Figure 5 bar plot shows the predicted efficiency of sgRNAs targeting the BRCA2 and PIK3CA genes. The X-axis represents the sgRNA indices for each gene, and the Y-axis indicates the predicted cutting efficiency, which reflects the likelihood of successful DNA cleavage at the target site. Bars are colour-coded by gene, purple representing BRCA2 sgRNAs and yellow representing PIK3CA sgRNAs. PIK3CA_4 and PIK3CA_3 exhibit the highest predicted efficiencies, close to 0.6, making them strong candidates for CRISPR-Cas9 experiments. BRCA2_2 also shows relatively high efficiency compared to BRCA2_1 and BRCA2_0, which have lower predicted efficiencies.
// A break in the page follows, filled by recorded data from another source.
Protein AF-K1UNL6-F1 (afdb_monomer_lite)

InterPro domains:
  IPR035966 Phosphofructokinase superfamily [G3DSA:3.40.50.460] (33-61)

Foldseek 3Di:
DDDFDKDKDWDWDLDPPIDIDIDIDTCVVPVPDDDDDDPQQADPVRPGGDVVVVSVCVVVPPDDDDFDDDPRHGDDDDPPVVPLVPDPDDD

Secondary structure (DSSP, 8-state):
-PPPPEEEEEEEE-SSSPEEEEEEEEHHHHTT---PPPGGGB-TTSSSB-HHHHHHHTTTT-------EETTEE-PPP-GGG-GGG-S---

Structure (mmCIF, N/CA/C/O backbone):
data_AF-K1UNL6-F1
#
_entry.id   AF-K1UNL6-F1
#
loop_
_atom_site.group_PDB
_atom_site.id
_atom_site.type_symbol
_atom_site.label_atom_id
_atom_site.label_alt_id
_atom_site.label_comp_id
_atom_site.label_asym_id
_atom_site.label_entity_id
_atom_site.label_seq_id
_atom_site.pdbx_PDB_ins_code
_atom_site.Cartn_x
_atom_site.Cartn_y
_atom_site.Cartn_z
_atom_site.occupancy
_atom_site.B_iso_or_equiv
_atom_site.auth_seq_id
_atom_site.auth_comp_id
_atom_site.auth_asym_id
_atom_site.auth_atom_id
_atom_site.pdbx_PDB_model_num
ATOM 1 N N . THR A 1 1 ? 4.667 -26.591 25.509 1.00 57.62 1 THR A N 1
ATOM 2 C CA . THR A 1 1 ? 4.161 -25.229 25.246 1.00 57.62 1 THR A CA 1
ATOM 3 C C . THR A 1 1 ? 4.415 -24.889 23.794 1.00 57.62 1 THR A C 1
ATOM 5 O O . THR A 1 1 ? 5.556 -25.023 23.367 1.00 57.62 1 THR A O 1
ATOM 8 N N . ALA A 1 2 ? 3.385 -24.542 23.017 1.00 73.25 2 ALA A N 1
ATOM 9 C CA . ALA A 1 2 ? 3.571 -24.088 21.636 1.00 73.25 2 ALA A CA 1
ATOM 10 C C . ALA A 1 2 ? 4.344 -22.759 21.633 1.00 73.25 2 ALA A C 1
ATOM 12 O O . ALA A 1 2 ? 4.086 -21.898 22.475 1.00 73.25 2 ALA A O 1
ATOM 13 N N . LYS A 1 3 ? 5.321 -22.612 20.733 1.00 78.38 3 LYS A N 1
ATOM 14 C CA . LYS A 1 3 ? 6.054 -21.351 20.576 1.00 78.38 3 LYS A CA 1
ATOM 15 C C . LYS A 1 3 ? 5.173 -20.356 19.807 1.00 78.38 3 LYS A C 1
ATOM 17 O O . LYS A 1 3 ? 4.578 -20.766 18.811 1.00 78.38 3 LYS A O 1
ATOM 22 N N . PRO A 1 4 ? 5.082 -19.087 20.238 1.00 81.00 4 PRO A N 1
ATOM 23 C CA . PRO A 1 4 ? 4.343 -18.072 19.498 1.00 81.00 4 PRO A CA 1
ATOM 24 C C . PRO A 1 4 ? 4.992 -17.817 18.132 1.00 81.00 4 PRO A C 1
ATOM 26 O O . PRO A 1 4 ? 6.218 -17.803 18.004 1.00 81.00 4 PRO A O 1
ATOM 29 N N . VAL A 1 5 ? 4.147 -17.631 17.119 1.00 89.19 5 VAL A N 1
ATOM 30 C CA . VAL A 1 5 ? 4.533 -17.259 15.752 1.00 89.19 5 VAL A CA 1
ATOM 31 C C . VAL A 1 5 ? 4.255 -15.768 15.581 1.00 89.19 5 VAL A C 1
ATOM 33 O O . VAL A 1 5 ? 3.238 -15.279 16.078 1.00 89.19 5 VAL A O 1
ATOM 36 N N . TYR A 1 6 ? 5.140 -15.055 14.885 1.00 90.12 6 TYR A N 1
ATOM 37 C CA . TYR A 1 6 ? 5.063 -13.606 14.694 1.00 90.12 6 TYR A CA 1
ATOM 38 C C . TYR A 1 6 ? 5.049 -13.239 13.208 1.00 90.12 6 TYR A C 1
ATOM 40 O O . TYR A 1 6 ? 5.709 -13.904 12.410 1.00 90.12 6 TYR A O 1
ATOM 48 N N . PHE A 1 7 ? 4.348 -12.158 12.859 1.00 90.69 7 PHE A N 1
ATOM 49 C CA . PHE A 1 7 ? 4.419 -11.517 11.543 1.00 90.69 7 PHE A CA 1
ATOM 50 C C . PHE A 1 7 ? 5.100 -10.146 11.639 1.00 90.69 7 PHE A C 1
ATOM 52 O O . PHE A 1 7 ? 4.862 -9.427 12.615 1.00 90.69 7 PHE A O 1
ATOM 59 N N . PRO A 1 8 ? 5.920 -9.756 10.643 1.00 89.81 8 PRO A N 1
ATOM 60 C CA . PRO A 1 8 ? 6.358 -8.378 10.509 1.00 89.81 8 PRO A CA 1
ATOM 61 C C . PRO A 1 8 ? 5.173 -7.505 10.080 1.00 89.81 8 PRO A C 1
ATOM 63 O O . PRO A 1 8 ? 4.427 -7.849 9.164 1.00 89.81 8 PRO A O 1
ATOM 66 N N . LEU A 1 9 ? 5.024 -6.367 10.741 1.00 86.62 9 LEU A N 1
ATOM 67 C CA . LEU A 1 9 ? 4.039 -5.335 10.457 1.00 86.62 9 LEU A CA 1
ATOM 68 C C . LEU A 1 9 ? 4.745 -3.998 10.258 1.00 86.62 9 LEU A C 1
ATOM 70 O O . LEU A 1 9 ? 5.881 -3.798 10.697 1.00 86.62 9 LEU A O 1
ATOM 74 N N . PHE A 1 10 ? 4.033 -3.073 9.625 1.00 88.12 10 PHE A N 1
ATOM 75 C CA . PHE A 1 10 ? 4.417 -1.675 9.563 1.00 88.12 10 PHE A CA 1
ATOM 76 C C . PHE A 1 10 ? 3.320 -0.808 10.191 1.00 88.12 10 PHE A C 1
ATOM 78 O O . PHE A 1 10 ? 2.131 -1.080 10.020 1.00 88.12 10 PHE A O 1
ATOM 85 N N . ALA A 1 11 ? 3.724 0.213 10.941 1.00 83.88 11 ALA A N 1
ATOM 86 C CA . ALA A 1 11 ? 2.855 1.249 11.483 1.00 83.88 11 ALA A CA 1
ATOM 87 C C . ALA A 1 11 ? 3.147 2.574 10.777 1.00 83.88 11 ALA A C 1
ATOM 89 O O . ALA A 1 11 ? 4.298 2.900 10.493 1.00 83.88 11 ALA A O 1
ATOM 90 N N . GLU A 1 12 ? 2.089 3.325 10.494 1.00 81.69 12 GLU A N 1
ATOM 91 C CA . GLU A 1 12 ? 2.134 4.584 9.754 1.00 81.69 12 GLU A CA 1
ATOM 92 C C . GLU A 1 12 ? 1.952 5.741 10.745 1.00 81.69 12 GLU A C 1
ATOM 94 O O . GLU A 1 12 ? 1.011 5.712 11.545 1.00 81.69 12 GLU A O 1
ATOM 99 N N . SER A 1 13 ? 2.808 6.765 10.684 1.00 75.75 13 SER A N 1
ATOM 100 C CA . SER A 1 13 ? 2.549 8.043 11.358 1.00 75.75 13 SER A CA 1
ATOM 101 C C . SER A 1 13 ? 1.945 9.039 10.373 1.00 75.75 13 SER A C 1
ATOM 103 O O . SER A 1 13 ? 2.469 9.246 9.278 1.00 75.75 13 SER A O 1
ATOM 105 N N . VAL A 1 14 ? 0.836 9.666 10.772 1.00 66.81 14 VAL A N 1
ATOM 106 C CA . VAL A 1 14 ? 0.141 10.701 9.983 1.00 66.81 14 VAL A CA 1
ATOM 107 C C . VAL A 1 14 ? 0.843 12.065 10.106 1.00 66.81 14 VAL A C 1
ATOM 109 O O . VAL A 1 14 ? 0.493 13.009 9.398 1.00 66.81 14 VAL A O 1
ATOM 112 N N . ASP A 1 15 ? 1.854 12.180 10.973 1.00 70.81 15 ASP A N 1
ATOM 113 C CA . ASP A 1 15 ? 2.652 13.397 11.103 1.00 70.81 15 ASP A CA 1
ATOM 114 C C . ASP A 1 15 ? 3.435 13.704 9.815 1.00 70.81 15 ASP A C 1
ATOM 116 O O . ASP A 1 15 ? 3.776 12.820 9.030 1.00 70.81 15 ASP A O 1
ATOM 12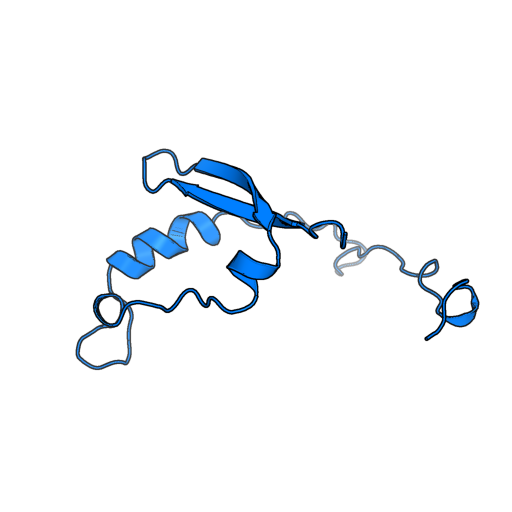0 N N . LEU A 1 16 ? 3.721 14.989 9.582 1.00 70.88 16 LEU A N 1
ATOM 121 C CA . LEU A 1 16 ? 4.596 15.435 8.499 1.00 70.88 16 LEU A CA 1
ATOM 122 C C . LEU A 1 16 ? 6.021 15.626 9.048 1.00 70.88 16 LEU A C 1
ATOM 124 O O . LEU A 1 16 ? 6.208 16.470 9.927 1.00 70.88 16 LEU A O 1
ATOM 128 N N . PRO A 1 17 ? 7.042 14.922 8.517 1.00 82.06 17 PRO A N 1
ATOM 129 C CA . PRO A 1 17 ? 7.007 14.024 7.356 1.00 82.06 17 PRO A CA 1
ATOM 130 C C . PRO A 1 17 ? 6.405 12.641 7.663 1.00 82.06 17 PRO A C 1
ATOM 132 O O . PRO A 1 17 ? 6.614 12.117 8.749 1.00 82.06 17 PRO A O 1
ATOM 135 N N . TYR A 1 18 ? 5.747 12.029 6.669 1.00 83.19 18 TYR A N 1
ATOM 136 C CA . TYR A 1 18 ? 5.199 10.670 6.769 1.00 83.19 18 TYR A CA 1
ATOM 137 C C . TYR A 1 18 ? 6.308 9.658 7.088 1.00 83.19 18 TYR A C 1
ATOM 139 O O . TYR A 1 18 ? 7.259 9.520 6.308 1.00 83.19 18 TYR A O 1
ATOM 147 N N . THR A 1 19 ? 6.182 8.949 8.211 1.00 86.56 19 THR A N 1
ATOM 148 C CA . THR A 1 19 ? 7.130 7.916 8.648 1.00 86.56 19 THR A CA 1
ATOM 149 C C . THR A 1 19 ? 6.464 6.552 8.757 1.00 86.56 19 THR A C 1
ATOM 151 O O . THR A 1 19 ? 5.258 6.433 8.982 1.00 86.56 19 THR A O 1
ATOM 154 N N . VAL A 1 20 ? 7.281 5.513 8.589 1.00 88.56 20 VAL A N 1
ATOM 155 C CA . VAL A 1 20 ? 6.870 4.117 8.716 1.00 88.56 20 VAL A CA 1
ATOM 156 C C . VAL A 1 20 ? 7.807 3.425 9.694 1.00 88.56 20 VAL A C 1
ATOM 158 O O . VAL A 1 20 ? 9.019 3.422 9.478 1.00 88.56 20 VAL A O 1
ATOM 161 N N . ASP A 1 21 ? 7.235 2.816 10.728 1.00 90.06 21 ASP A N 1
ATOM 162 C CA . ASP A 1 21 ? 7.956 2.010 11.711 1.00 90.06 21 ASP A CA 1
ATOM 163 C C . ASP A 1 21 ? 7.663 0.528 11.495 1.00 90.06 21 ASP A C 1
ATOM 165 O O . ASP A 1 21 ? 6.524 0.137 11.244 1.00 90.06 21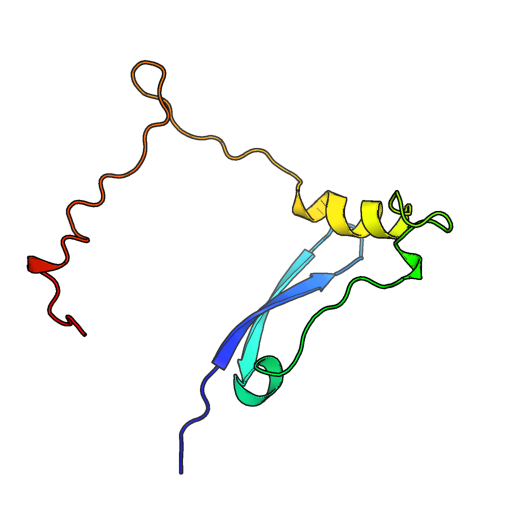 ASP A O 1
ATOM 169 N N . TYR A 1 22 ? 8.686 -0.314 11.622 1.00 91.50 22 TYR A N 1
ATOM 170 C CA . TYR A 1 22 ? 8.554 -1.762 11.471 1.00 91.50 22 TYR A CA 1
ATOM 171 C C . TYR A 1 22 ? 8.596 -2.441 12.833 1.00 91.50 22 TYR A C 1
ATOM 173 O O . TYR A 1 22 ? 9.477 -2.170 13.649 1.00 91.50 22 TYR A O 1
ATOM 181 N N . TYR A 1 23 ? 7.667 -3.361 13.062 1.00 91.44 23 TYR A N 1
ATOM 182 C CA . TYR A 1 23 ? 7.594 -4.132 14.297 1.00 91.44 23 TYR A CA 1
ATOM 183 C C . TYR A 1 23 ? 7.070 -5.541 14.024 1.00 91.44 23 TYR A C 1
ATOM 185 O O . TYR A 1 23 ? 6.745 -5.898 12.894 1.00 91.44 23 TYR A O 1
ATOM 193 N N . THR A 1 24 ? 7.024 -6.373 15.058 1.00 92.75 24 THR A N 1
ATOM 194 C CA . THR A 1 24 ? 6.500 -7.737 14.966 1.00 92.75 24 THR A CA 1
ATOM 195 C C . THR A 1 24 ? 5.343 -7.919 15.922 1.00 92.75 24 THR A C 1
ATOM 197 O O . THR A 1 24 ? 5.447 -7.518 17.079 1.00 92.75 24 THR A O 1
ATOM 200 N N . GLU A 1 25 ? 4.297 -8.597 15.467 1.00 91.38 25 GLU A N 1
ATOM 201 C CA . GLU A 1 25 ? 3.111 -8.890 16.271 1.00 91.38 25 GLU A CA 1
ATOM 202 C C . GLU A 1 25 ? 2.779 -10.380 16.215 1.00 91.38 25 GLU A C 1
ATOM 204 O O . GLU A 1 25 ? 3.143 -11.076 15.262 1.00 91.38 25 GLU A O 1
ATOM 209 N N . GLN A 1 26 ? 2.120 -10.894 17.252 1.00 91.25 26 GLN A N 1
ATOM 210 C CA . GLN A 1 26 ? 1.741 -12.303 17.292 1.00 91.25 26 GLN A CA 1
ATOM 211 C C . GLN A 1 26 ? 0.683 -12.614 16.231 1.00 91.25 26 GLN A C 1
ATOM 213 O O . GLN A 1 26 ? -0.308 -11.899 16.085 1.00 91.25 26 GLN A O 1
ATOM 218 N N . VAL A 1 27 ? 0.841 -13.745 15.537 1.00 89.00 27 VAL A N 1
ATOM 219 C CA . VAL A 1 27 ? -0.111 -14.203 14.508 1.00 89.00 27 VAL A CA 1
ATOM 220 C C . VAL A 1 27 ? -1.531 -14.305 15.064 1.00 89.00 27 VAL A C 1
ATOM 222 O O . VAL A 1 27 ? -2.482 -13.920 14.394 1.00 89.00 27 VAL A O 1
ATOM 225 N N . SER A 1 28 ? -1.682 -14.772 16.304 1.00 88.56 28 SER A N 1
ATOM 226 C CA . SER A 1 28 ? -2.979 -14.886 16.981 1.00 88.56 28 SER A CA 1
ATOM 227 C C . SER A 1 28 ? -3.713 -13.551 17.134 1.00 88.56 28 SER A C 1
ATOM 229 O O . SER A 1 28 ? -4.940 -13.549 17.184 1.00 88.56 28 SER A O 1
ATOM 231 N N . VAL A 1 29 ? -2.981 -12.433 17.194 1.00 85.56 29 VAL A N 1
ATOM 232 C CA . VAL A 1 29 ? -3.546 -11.082 17.282 1.00 85.56 29 VAL A CA 1
ATOM 233 C C . VAL A 1 29 ? -3.997 -10.607 15.906 1.00 85.56 29 VAL A C 1
ATOM 235 O O . VAL A 1 29 ? -5.081 -10.055 15.786 1.00 85.56 29 VAL A O 1
ATOM 238 N N . VAL A 1 30 ? -3.219 -10.839 14.849 1.00 84.50 30 VAL A N 1
ATOM 239 C CA . VAL A 1 30 ? -3.526 -10.290 13.514 1.00 84.50 30 VAL A CA 1
ATOM 240 C C . VAL A 1 30 ? -4.448 -11.162 12.665 1.00 84.50 30 VAL A C 1
ATOM 242 O O . VAL A 1 30 ? -5.194 -10.626 11.854 1.00 84.50 30 VAL A O 1
ATOM 245 N N . ALA A 1 31 ? -4.440 -12.485 12.847 1.00 80.31 31 ALA A N 1
ATOM 246 C CA . ALA A 1 31 ? -5.076 -13.428 11.920 1.00 80.31 31 ALA A CA 1
ATOM 247 C C . ALA A 1 31 ? -6.597 -13.252 11.757 1.00 80.31 31 ALA A C 1
ATOM 249 O O . ALA A 1 31 ? -7.145 -13.701 10.757 1.00 80.31 31 ALA A O 1
ATOM 250 N N . ASN A 1 32 ? -7.270 -12.604 12.713 1.00 78.56 32 ASN A N 1
ATOM 251 C CA . ASN A 1 32 ? -8.717 -12.364 12.682 1.00 78.56 32 ASN A CA 1
ATOM 252 C C . ASN A 1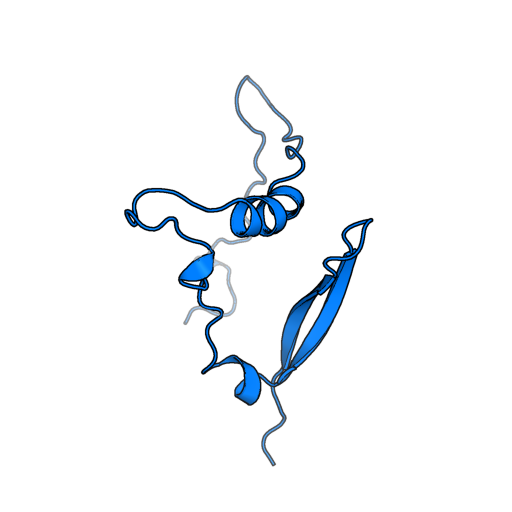 32 ? -9.088 -10.874 12.568 1.00 78.56 32 ASN A C 1
ATOM 254 O O . ASN A 1 32 ? -10.235 -10.518 12.827 1.00 78.56 32 ASN A O 1
ATOM 258 N N . ASN A 1 33 ? -8.134 -9.994 12.243 1.00 84.19 33 ASN A N 1
ATOM 259 C CA . ASN A 1 33 ? -8.363 -8.552 12.167 1.00 84.19 33 ASN A CA 1
ATOM 260 C C . ASN A 1 33 ? -8.206 -8.031 10.734 1.00 84.19 33 ASN A C 1
ATOM 262 O O . ASN A 1 33 ? -7.200 -8.281 10.075 1.00 84.19 33 ASN A O 1
ATOM 266 N N . GLU A 1 34 ? -9.183 -7.243 10.283 1.00 84.44 34 GLU A N 1
ATOM 267 C CA . GLU A 1 34 ? -9.173 -6.564 8.985 1.00 84.44 34 GLU A CA 1
ATOM 268 C C . GLU A 1 34 ? -9.173 -5.040 9.176 1.00 84.44 34 GLU A C 1
ATOM 270 O O . GLU A 1 34 ? -9.905 -4.501 10.011 1.00 84.44 34 GLU A O 1
ATOM 275 N N . LYS A 1 35 ? -8.373 -4.320 8.378 1.00 84.75 35 LYS A N 1
ATOM 276 C CA . LYS A 1 35 ? -8.392 -2.850 8.338 1.00 84.75 35 LYS A CA 1
ATOM 277 C C . LYS A 1 35 ? -9.446 -2.392 7.329 1.00 84.75 35 LYS A C 1
ATOM 279 O O . LYS A 1 35 ? -9.195 -2.365 6.128 1.00 84.75 35 LYS A O 1
ATOM 284 N N . LEU A 1 36 ? -10.630 -2.041 7.822 1.00 90.12 36 LEU A N 1
ATOM 285 C CA . LEU A 1 36 ? -11.728 -1.547 6.988 1.00 90.12 36 LEU A CA 1
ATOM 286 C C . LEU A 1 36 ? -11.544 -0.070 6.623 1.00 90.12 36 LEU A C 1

# Compare Off-Target Risks and Efficiency Together
# This scatter plot will visualize the trade-off between off-target risk and efficiency
ggplot(df, aes(x = `Cutting Efficiency`, y = `Number of Off-Targets`, color = Gene_Index)) +
  geom_point(size = 3) +
  labs(
    title = "Off-Target Risk vs. Efficiency for sgRNAs",
    x = "Predicted Efficiency",
    y = "Off-Target Risk (Number of Off-Targets)"
  ) +
  scale_color_viridis_d(option = "D") + # Use rainbow-like color palette
  theme_minimal() +
  theme(legend.position = "bottom") # Place legend at the bottom for better visualization

Figure 6 scatter plot illustrates the relationship between off-target risk and predicted efficiency for sgRNAs targeting the BRCA2 and PIK3CA genes. The X-axis represents the predicted efficiency of each sgRNA, indicating the likelihood of successful DNA cleavage. The Y-axis shows the off-target risk, measured as the number of off-target sites identified for each sgRNA. Points are colour-coded by sgRNA index and gene, with shades of purple representing BRCA2 sgRNAs and green representing PIK3CA sgRNAs. Notably, BRCA2_0 exhibits a low off-target risk (~20 sites) and relatively low efficiency, while PIK3CA_4 and PIK3CA_3 demonstrate high predicted efficiencies (~0.5–0.6) with moderate off-target risks. BRCA2_2 has the highest off-target risk (~35 sites) despite moderate efficiency, suggesting potential trade-offs between precision and effectiveness.